“We’re a camel. See, a great big lie and we can say it. So, we want you to know, we lied about the tea, about the Vanguard and who employed them, about it being our blood in the vial—because it obviously was. We lied about a lot. Helios started our plan so many years ago, but you stopped him. You can’t stop me this time.”

  I slurred something in response, and Pandora rubbed my cheeks before removing my gun and placing it in the band of her jeans. “Try again, slowly,” she said.

  “You said ‘me,’ not ‘us.’ ”

  Pandora clapped. “You noticed that. The Gestapo had some very interesting information about how to merge the two souls into one. Then they decided to dissect me, so I killed them all, but I did learn a lot from them before they had to die. I realized I’d slipped up a few times back in Berlin, and I was worried you’d picked up on it. I was very careful not to do it again, until just now. Obviously.”

  “Hope gone.”

  “Oh, yes, Hope is well and truly a thing of the past.”

  “Helios’s plan was your plan.”

  “That’s very good. Yes, Helios’s plan was to kill Hera and her friends on the first ever live televised event. That was all me. The sarin gas—I heard all about that after—was his idea, which was stupid when you think about it, but Helios is an asshole. Besides, there’s no accounting for brains when you don’t have a lot of choice.”

  “All about revveeeallll.”

  “About what?”

  “Reveal. Revealing us . . . all. To the world.”

  Pandora clapped her hands together.

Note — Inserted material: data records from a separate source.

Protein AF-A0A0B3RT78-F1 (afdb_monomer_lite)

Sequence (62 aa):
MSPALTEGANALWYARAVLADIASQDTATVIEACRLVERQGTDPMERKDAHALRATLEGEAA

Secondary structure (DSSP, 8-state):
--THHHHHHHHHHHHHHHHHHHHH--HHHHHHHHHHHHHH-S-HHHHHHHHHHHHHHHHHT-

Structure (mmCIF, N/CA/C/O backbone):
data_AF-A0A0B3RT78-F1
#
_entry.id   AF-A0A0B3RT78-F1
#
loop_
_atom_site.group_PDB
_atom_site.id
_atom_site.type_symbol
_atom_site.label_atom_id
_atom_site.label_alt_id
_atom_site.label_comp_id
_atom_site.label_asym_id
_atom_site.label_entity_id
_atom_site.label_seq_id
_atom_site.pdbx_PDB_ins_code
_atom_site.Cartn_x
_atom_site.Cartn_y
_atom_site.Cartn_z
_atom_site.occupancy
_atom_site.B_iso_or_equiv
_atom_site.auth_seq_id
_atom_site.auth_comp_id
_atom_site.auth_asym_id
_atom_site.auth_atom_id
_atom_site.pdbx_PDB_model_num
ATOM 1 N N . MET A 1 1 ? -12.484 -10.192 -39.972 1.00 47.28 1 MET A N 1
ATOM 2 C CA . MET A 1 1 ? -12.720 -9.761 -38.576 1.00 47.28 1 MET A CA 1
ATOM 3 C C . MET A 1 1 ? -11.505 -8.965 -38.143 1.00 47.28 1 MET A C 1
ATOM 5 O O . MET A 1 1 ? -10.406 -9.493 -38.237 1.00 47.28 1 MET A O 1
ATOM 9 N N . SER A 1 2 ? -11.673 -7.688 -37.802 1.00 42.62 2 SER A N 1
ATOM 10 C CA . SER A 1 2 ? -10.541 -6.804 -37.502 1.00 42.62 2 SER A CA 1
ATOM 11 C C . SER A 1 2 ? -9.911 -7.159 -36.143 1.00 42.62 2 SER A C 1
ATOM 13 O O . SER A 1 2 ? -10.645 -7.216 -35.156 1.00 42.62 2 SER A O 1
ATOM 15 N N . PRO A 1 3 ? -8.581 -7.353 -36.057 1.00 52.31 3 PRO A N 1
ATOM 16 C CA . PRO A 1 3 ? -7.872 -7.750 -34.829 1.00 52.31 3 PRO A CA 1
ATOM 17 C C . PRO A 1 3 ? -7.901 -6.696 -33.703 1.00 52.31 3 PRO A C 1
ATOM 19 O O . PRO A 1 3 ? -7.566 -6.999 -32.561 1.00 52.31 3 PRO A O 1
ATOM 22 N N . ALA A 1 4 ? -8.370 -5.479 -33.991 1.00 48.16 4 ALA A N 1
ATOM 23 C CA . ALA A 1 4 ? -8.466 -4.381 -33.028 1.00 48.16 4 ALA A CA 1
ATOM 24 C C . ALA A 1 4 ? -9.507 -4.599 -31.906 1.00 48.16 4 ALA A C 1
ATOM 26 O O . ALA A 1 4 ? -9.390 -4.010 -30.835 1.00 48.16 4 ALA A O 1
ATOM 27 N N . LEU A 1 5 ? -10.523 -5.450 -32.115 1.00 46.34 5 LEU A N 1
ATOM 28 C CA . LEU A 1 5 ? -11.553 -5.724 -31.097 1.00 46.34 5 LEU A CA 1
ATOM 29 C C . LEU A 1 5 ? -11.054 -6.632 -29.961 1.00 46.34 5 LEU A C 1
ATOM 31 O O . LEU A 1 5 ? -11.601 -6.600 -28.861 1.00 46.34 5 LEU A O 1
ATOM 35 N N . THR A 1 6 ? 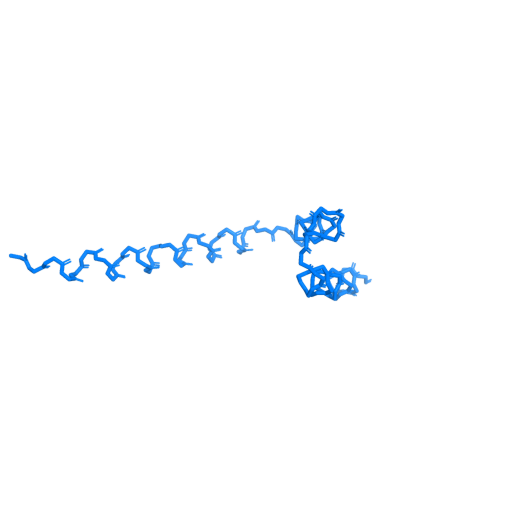-10.011 -7.423 -30.208 1.00 53.47 6 THR A N 1
ATOM 36 C CA . THR A 1 6 ? -9.474 -8.398 -29.248 1.00 53.47 6 THR A CA 1
ATOM 37 C C . THR A 1 6 ? -8.514 -7.786 -28.228 1.00 53.47 6 THR A C 1
ATOM 39 O O . THR A 1 6 ? -8.512 -8.218 -27.080 1.00 53.47 6 THR A O 1
ATOM 42 N N . GLU A 1 7 ? -7.753 -6.747 -28.582 1.00 50.34 7 GLU A N 1
ATOM 43 C CA . GLU A 1 7 ? -6.812 -6.088 -27.656 1.00 50.34 7 GLU A CA 1
ATOM 44 C C . GLU A 1 7 ? -7.510 -5.172 -26.640 1.00 50.34 7 GLU A C 1
ATOM 46 O O . GLU A 1 7 ? -7.219 -5.239 -25.445 1.00 50.34 7 GLU A O 1
ATOM 51 N N . GLY A 1 8 ? -8.497 -4.377 -27.074 1.00 46.81 8 GLY A N 1
ATOM 52 C CA . GLY A 1 8 ? -9.265 -3.503 -26.174 1.00 46.81 8 GLY A CA 1
ATOM 53 C C . GLY A 1 8 ? -10.130 -4.273 -25.166 1.00 46.81 8 GLY A C 1
ATOM 54 O O . GLY A 1 8 ? -10.278 -3.855 -24.017 1.00 46.81 8 GLY A O 1
ATOM 55 N N . ALA A 1 9 ? -10.647 -5.441 -25.563 1.00 51.59 9 ALA A N 1
ATOM 56 C CA . ALA A 1 9 ? -11.350 -6.354 -24.663 1.00 51.59 9 ALA A CA 1
ATOM 57 C C . ALA A 1 9 ? -10.416 -6.958 -23.594 1.00 51.59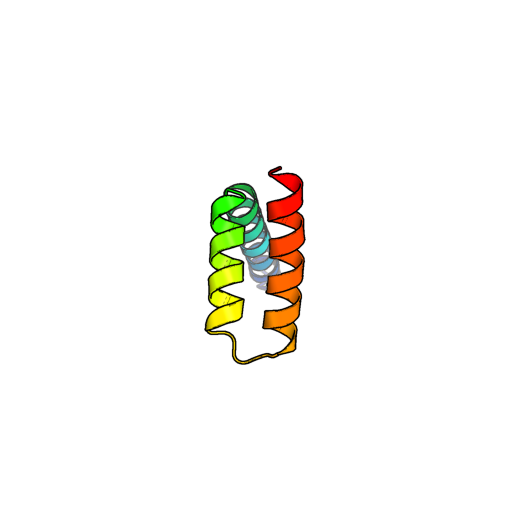 9 ALA A C 1
ATOM 59 O O . ALA A 1 9 ? -10.845 -7.189 -22.463 1.00 51.59 9 ALA A O 1
ATOM 60 N N . ASN A 1 10 ? -9.137 -7.155 -23.932 1.00 56.91 10 ASN A N 1
ATOM 61 C CA . ASN A 1 10 ? -8.122 -7.727 -23.046 1.00 56.91 10 ASN A CA 1
ATOM 62 C C . ASN A 1 10 ? -7.668 -6.739 -21.959 1.00 56.91 10 ASN A C 1
ATOM 64 O O . ASN A 1 10 ? -7.542 -7.108 -20.793 1.00 56.91 10 ASN A O 1
ATOM 68 N N . ALA A 1 11 ? -7.496 -5.461 -22.311 1.00 51.62 11 ALA A N 1
ATOM 69 C CA . ALA A 1 11 ? -7.150 -4.414 -21.345 1.00 51.62 11 ALA A CA 1
ATOM 70 C C . ALA A 1 11 ? -8.273 -4.181 -20.317 1.00 51.62 11 ALA A C 1
ATOM 72 O O . ALA A 1 11 ? -8.012 -4.035 -19.123 1.00 51.62 11 ALA A O 1
ATOM 73 N N . LEU A 1 12 ? -9.535 -4.210 -20.763 1.00 60.81 12 LEU A N 1
ATOM 74 C CA . LEU A 1 12 ? -10.692 -4.104 -19.870 1.00 60.81 12 LEU A CA 1
ATOM 75 C C . LEU A 1 12 ? -10.858 -5.340 -18.982 1.00 60.81 12 LEU A C 1
ATOM 77 O O . LEU A 1 12 ? -11.302 -5.210 -17.843 1.00 60.81 12 LEU A O 1
ATOM 81 N N . TRP A 1 13 ? -10.506 -6.529 -19.477 1.00 67.56 13 TRP A N 1
ATOM 82 C CA . TRP A 1 13 ? -10.476 -7.739 -18.658 1.00 67.56 13 TRP A CA 1
ATOM 83 C C . TRP A 1 13 ? -9.418 -7.637 -17.557 1.00 67.56 13 TRP A C 1
ATOM 85 O O . TRP A 1 13 ? -9.749 -7.849 -16.392 1.00 67.56 13 TRP A O 1
ATOM 95 N N . TYR A 1 14 ? -8.194 -7.225 -17.898 1.00 59.53 14 TYR A N 1
ATOM 96 C CA . TYR A 1 14 ? -7.118 -7.047 -16.923 1.00 59.53 14 TYR A CA 1
ATOM 97 C C . TYR A 1 14 ? -7.484 -6.000 -15.865 1.00 59.53 14 TYR A C 1
ATOM 99 O O . TYR A 1 14 ? -7.375 -6.265 -14.673 1.00 59.53 14 TYR A O 1
ATOM 107 N N . ALA A 1 15 ? -8.029 -4.852 -16.280 1.00 62.09 15 ALA A N 1
ATOM 108 C CA . ALA A 1 15 ? -8.496 -3.823 -15.354 1.00 62.09 15 ALA A CA 1
ATOM 109 C C . ALA A 1 15 ? -9.604 -4.333 -14.414 1.00 62.09 15 ALA A C 1
ATOM 111 O O . ALA A 1 15 ? -9.581 -4.037 -13.225 1.00 62.09 15 ALA A O 1
ATOM 112 N N . ARG A 1 16 ? -10.556 -5.136 -14.912 1.00 67.44 16 ARG A N 1
ATOM 113 C CA . ARG A 1 16 ? -11.614 -5.744 -14.083 1.00 67.44 16 ARG A CA 1
ATOM 114 C C . ARG A 1 16 ? -11.077 -6.798 -13.119 1.00 67.44 16 ARG A C 1
ATOM 116 O O . ARG A 1 16 ? -11.558 -6.857 -11.996 1.00 67.44 16 ARG A O 1
ATOM 123 N N . ALA A 1 17 ? -10.106 -7.607 -13.541 1.00 66.25 17 ALA A N 1
ATOM 124 C CA . ALA A 1 17 ? -9.457 -8.594 -12.683 1.00 66.25 17 ALA A CA 1
ATOM 125 C C . ALA A 1 17 ? -8.663 -7.913 -11.560 1.00 66.25 17 ALA A C 1
ATOM 127 O O . ALA A 1 17 ? -8.817 -8.287 -10.406 1.00 66.25 17 ALA A O 1
ATOM 128 N N . VAL A 1 18 ? -7.908 -6.857 -11.881 1.00 66.62 18 VAL A N 1
ATOM 129 C CA . VAL A 1 18 ? -7.198 -6.031 -10.893 1.00 66.62 18 VAL A CA 1
ATOM 130 C C . VAL A 1 18 ? -8.179 -5.349 -9.937 1.00 66.62 18 VAL A C 1
ATOM 132 O O . VAL A 1 18 ? -7.963 -5.368 -8.734 1.00 66.62 18 VAL A O 1
ATOM 135 N N . LEU A 1 19 ? -9.290 -4.796 -10.434 1.00 61.25 19 LEU A N 1
ATOM 136 C CA . LEU A 1 19 ? -10.318 -4.189 -9.580 1.00 61.25 19 LEU A CA 1
ATOM 137 C C . LEU A 1 19 ? -11.015 -5.209 -8.672 1.00 61.25 19 LEU A C 1
ATOM 139 O O . LEU A 1 19 ? -11.302 -4.886 -7.525 1.00 61.25 19 LEU A O 1
ATOM 143 N N . ALA A 1 20 ? -11.294 -6.418 -9.165 1.00 61.66 20 ALA A N 1
ATOM 144 C CA . ALA A 1 20 ? -11.871 -7.493 -8.362 1.00 61.66 20 ALA A CA 1
ATOM 145 C C . ALA A 1 20 ? -10.883 -8.003 -7.302 1.00 61.66 20 ALA A C 1
ATOM 147 O O . ALA A 1 20 ? -11.295 -8.254 -6.174 1.00 61.66 20 ALA A O 1
ATOM 148 N N . ASP A 1 21 ? -9.597 -8.098 -7.648 1.00 65.62 21 ASP A N 1
ATOM 149 C CA . ASP A 1 21 ? -8.524 -8.455 -6.720 1.00 65.62 21 ASP A CA 1
ATOM 150 C C . ASP A 1 21 ? -8.377 -7.389 -5.625 1.00 65.62 21 ASP A C 1
ATOM 152 O O . ASP A 1 21 ? -8.497 -7.717 -4.450 1.00 65.62 21 ASP A O 1
ATOM 156 N N . ILE A 1 22 ? -8.291 -6.103 -5.988 1.00 62.78 22 ILE A N 1
ATOM 157 C CA . ILE A 1 22 ? -8.273 -4.972 -5.041 1.00 62.78 22 ILE A CA 1
ATOM 158 C C . ILE A 1 22 ? -9.522 -4.970 -4.151 1.00 62.78 22 ILE A C 1
ATOM 160 O O . ILE A 1 22 ? -9.406 -4.829 -2.940 1.00 62.78 22 ILE A O 1
ATOM 164 N N . ALA A 1 23 ? -10.714 -5.157 -4.727 1.00 57.12 23 ALA A N 1
ATOM 165 C CA . ALA A 1 23 ? -11.964 -5.211 -3.967 1.00 57.12 23 ALA A CA 1
ATOM 166 C C . ALA A 1 23 ? -12.052 -6.436 -3.038 1.00 57.12 23 ALA A C 1
ATOM 168 O O . ALA A 1 23 ? -12.844 -6.432 -2.098 1.00 57.12 23 ALA A O 1
ATOM 169 N N . SER A 1 24 ? -11.263 -7.479 -3.308 1.00 64.75 24 SER A N 1
ATOM 170 C CA . SER A 1 24 ? -11.161 -8.677 -2.472 1.00 64.75 24 SER A CA 1
ATOM 171 C C . SER A 1 24 ? -10.057 -8.600 -1.416 1.00 64.75 24 SER A C 1
ATOM 173 O O . SER A 1 24 ? -10.038 -9.433 -0.509 1.00 64.75 24 SER A O 1
ATOM 175 N N . GLN A 1 25 ? -9.148 -7.624 -1.506 1.00 65.50 25 GLN A N 1
ATOM 176 C CA . GLN A 1 25 ? -8.073 -7.469 -0.536 1.00 65.50 25 GLN A CA 1
ATOM 177 C C . GLN A 1 25 ? -8.606 -6.808 0.739 1.00 65.50 25 GLN A C 1
ATOM 179 O O . GLN A 1 25 ? -8.974 -5.637 0.765 1.00 65.50 25 GLN A O 1
ATOM 184 N N . ASP A 1 26 ? -8.619 -7.596 1.814 1.00 78.62 26 ASP A 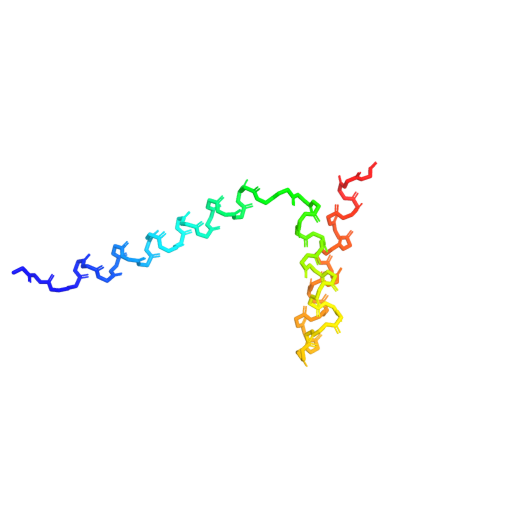N 1
ATOM 185 C CA . ASP A 1 26 ? -8.747 -7.128 3.192 1.00 78.62 26 ASP A CA 1
ATOM 186 C C . ASP A 1 26 ? -7.695 -6.036 3.462 1.00 78.62 26 ASP A C 1
ATOM 188 O O . ASP A 1 26 ? -6.526 -6.198 3.096 1.00 78.62 26 ASP A O 1
ATOM 192 N N . THR A 1 27 ? -8.089 -4.943 4.119 1.00 79.81 27 THR A N 1
ATOM 193 C CA . THR A 1 27 ? -7.208 -3.854 4.569 1.00 79.81 27 THR A CA 1
ATOM 194 C C . THR A 1 27 ? -5.926 -4.381 5.223 1.00 79.81 27 THR A C 1
ATOM 196 O O . THR A 1 27 ? -4.845 -3.833 5.000 1.00 79.81 27 THR A O 1
ATOM 199 N N . ALA A 1 28 ? -6.005 -5.496 5.959 1.00 83.25 28 ALA A N 1
ATOM 200 C CA . ALA A 1 28 ? -4.841 -6.161 6.548 1.00 83.25 28 ALA A CA 1
ATOM 201 C C . ALA A 1 28 ? -3.809 -6.644 5.505 1.00 83.25 28 ALA A C 1
ATOM 203 O O . ALA A 1 28 ? -2.602 -6.524 5.718 1.00 83.25 28 ALA A O 1
ATOM 204 N N . THR A 1 29 ? -4.267 -7.154 4.360 1.00 81.94 29 THR A N 1
ATOM 205 C CA . THR A 1 29 ? -3.406 -7.614 3.256 1.00 81.94 29 THR A CA 1
ATOM 206 C C . THR A 1 29 ? -2.701 -6.440 2.582 1.00 81.94 29 THR A C 1
ATOM 208 O O . THR A 1 29 ? -1.503 -6.519 2.306 1.00 81.94 29 THR A O 1
ATOM 211 N N . VAL A 1 30 ? -3.408 -5.323 2.384 1.00 82.88 30 VAL A N 1
ATOM 212 C CA . VAL A 1 30 ? -2.825 -4.094 1.820 1.00 82.88 30 VAL A CA 1
ATOM 213 C C . VAL A 1 30 ? -1.755 -3.524 2.755 1.00 82.88 30 VAL A C 1
ATOM 215 O O . VAL A 1 30 ? -0.668 -3.162 2.307 1.00 82.88 30 VAL A O 1
ATOM 218 N N . ILE A 1 31 ? -2.008 -3.529 4.068 1.00 85.12 31 ILE A N 1
ATOM 219 C CA . ILE A 1 31 ? -1.030 -3.116 5.085 1.00 85.12 31 ILE A CA 1
ATOM 220 C C . ILE A 1 31 ? 0.241 -3.978 5.019 1.00 85.12 31 ILE A C 1
ATOM 222 O O . ILE A 1 31 ? 1.350 -3.435 5.030 1.00 85.12 31 ILE A O 1
ATOM 226 N N . GLU A 1 32 ? 0.119 -5.304 4.911 1.00 85.44 32 GLU A N 1
ATOM 227 C CA . GLU A 1 32 ? 1.285 -6.191 4.784 1.00 85.44 32 GLU A CA 1
ATOM 228 C C . GLU A 1 32 ? 2.046 -5.997 3.466 1.00 85.44 32 GLU A C 1
ATOM 230 O O . GLU A 1 32 ? 3.282 -6.012 3.460 1.00 85.44 32 GLU A O 1
ATOM 235 N N . ALA A 1 33 ? 1.344 -5.739 2.361 1.00 82.81 33 ALA A N 1
ATOM 236 C CA . ALA A 1 33 ? 1.972 -5.401 1.086 1.00 82.81 33 ALA A CA 1
ATOM 237 C C . ALA A 1 33 ? 2.780 -4.095 1.187 1.00 82.81 33 ALA A C 1
ATOM 239 O O . ALA A 1 33 ? 3.941 -4.058 0.771 1.00 82.81 33 ALA A O 1
ATOM 240 N N . CYS A 1 34 ? 2.233 -3.054 1.824 1.00 85.25 34 CYS A N 1
ATOM 241 C CA . CYS A 1 34 ? 2.966 -1.815 2.091 1.00 85.25 34 CYS A CA 1
ATOM 242 C C . CYS A 1 34 ? 4.227 -2.067 2.936 1.00 85.25 34 CYS A C 1
ATOM 244 O O . CYS A 1 34 ? 5.308 -1.593 2.582 1.00 85.25 34 CYS A O 1
ATOM 246 N N . ARG A 1 35 ? 4.139 -2.894 3.991 1.00 89.75 35 ARG A N 1
ATOM 247 C CA . ARG A 1 35 ? 5.303 -3.294 4.813 1.00 89.75 35 ARG A CA 1
ATOM 248 C C . ARG A 1 35 ? 6.358 -4.057 4.011 1.00 89.75 35 ARG A C 1
ATOM 250 O O . ARG A 1 35 ? 7.545 -4.005 4.347 1.00 89.75 35 ARG A O 1
ATOM 257 N N . LEU A 1 36 ? 5.959 -4.819 2.995 1.00 85.69 36 LEU A N 1
ATOM 258 C CA . LEU A 1 36 ? 6.888 -5.519 2.109 1.00 85.69 36 LEU A CA 1
ATOM 259 C C . LEU A 1 36 ? 7.634 -4.529 1.205 1.00 85.69 36 LEU A C 1
ATOM 261 O O . LEU A 1 36 ? 8.863 -4.586 1.145 1.00 85.69 36 LEU A O 1
ATOM 265 N N . VAL A 1 37 ? 6.916 -3.590 0.582 1.00 82.62 37 VAL A N 1
ATOM 266 C CA . VAL A 1 37 ? 7.497 -2.539 -0.271 1.00 82.62 37 VAL A CA 1
ATOM 267 C C . VAL A 1 37 ? 8.435 -1.640 0.533 1.00 82.62 37 VAL A C 1
ATOM 269 O O . VAL A 1 37 ? 9.560 -1.414 0.101 1.00 82.62 37 VAL A O 1
ATOM 272 N N . GLU A 1 38 ? 8.053 -1.209 1.739 1.00 85.75 38 GLU A N 1
ATOM 273 C CA . GLU A 1 38 ? 8.921 -0.419 2.630 1.00 85.75 38 GLU A CA 1
ATOM 274 C C . GLU A 1 38 ? 10.260 -1.126 2.927 1.00 85.75 38 GLU A C 1
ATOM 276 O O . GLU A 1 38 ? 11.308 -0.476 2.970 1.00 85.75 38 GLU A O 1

She was certainly enjoying herself. “That’s exactly it. I don’t just want Hera dead; I want to out the whole fucking lot of you. They took an innocent girl and fucked her life up. I think letting the world know that you’ve been behind their entire lives for centuries should go some way toward me feeling better about myself. Once humans realize they’re no longer the top of the evolutionary ladder, at least some of them will do something stupid. They’ll force Avalon to take action.”

  “Many will die.”

  “So? Many die every day. At least they’ll die knowing the truth. Admittedly, that’s not much of a consolation for them. But I don’t care—it’s going to be glorious.”

  My head sagged forward.

  “The drugs will wear off in a few minutes. Just long enough.”

  “How’d . . . you . . . know . . . know . . . Germany?” I asked, taking a guess at something.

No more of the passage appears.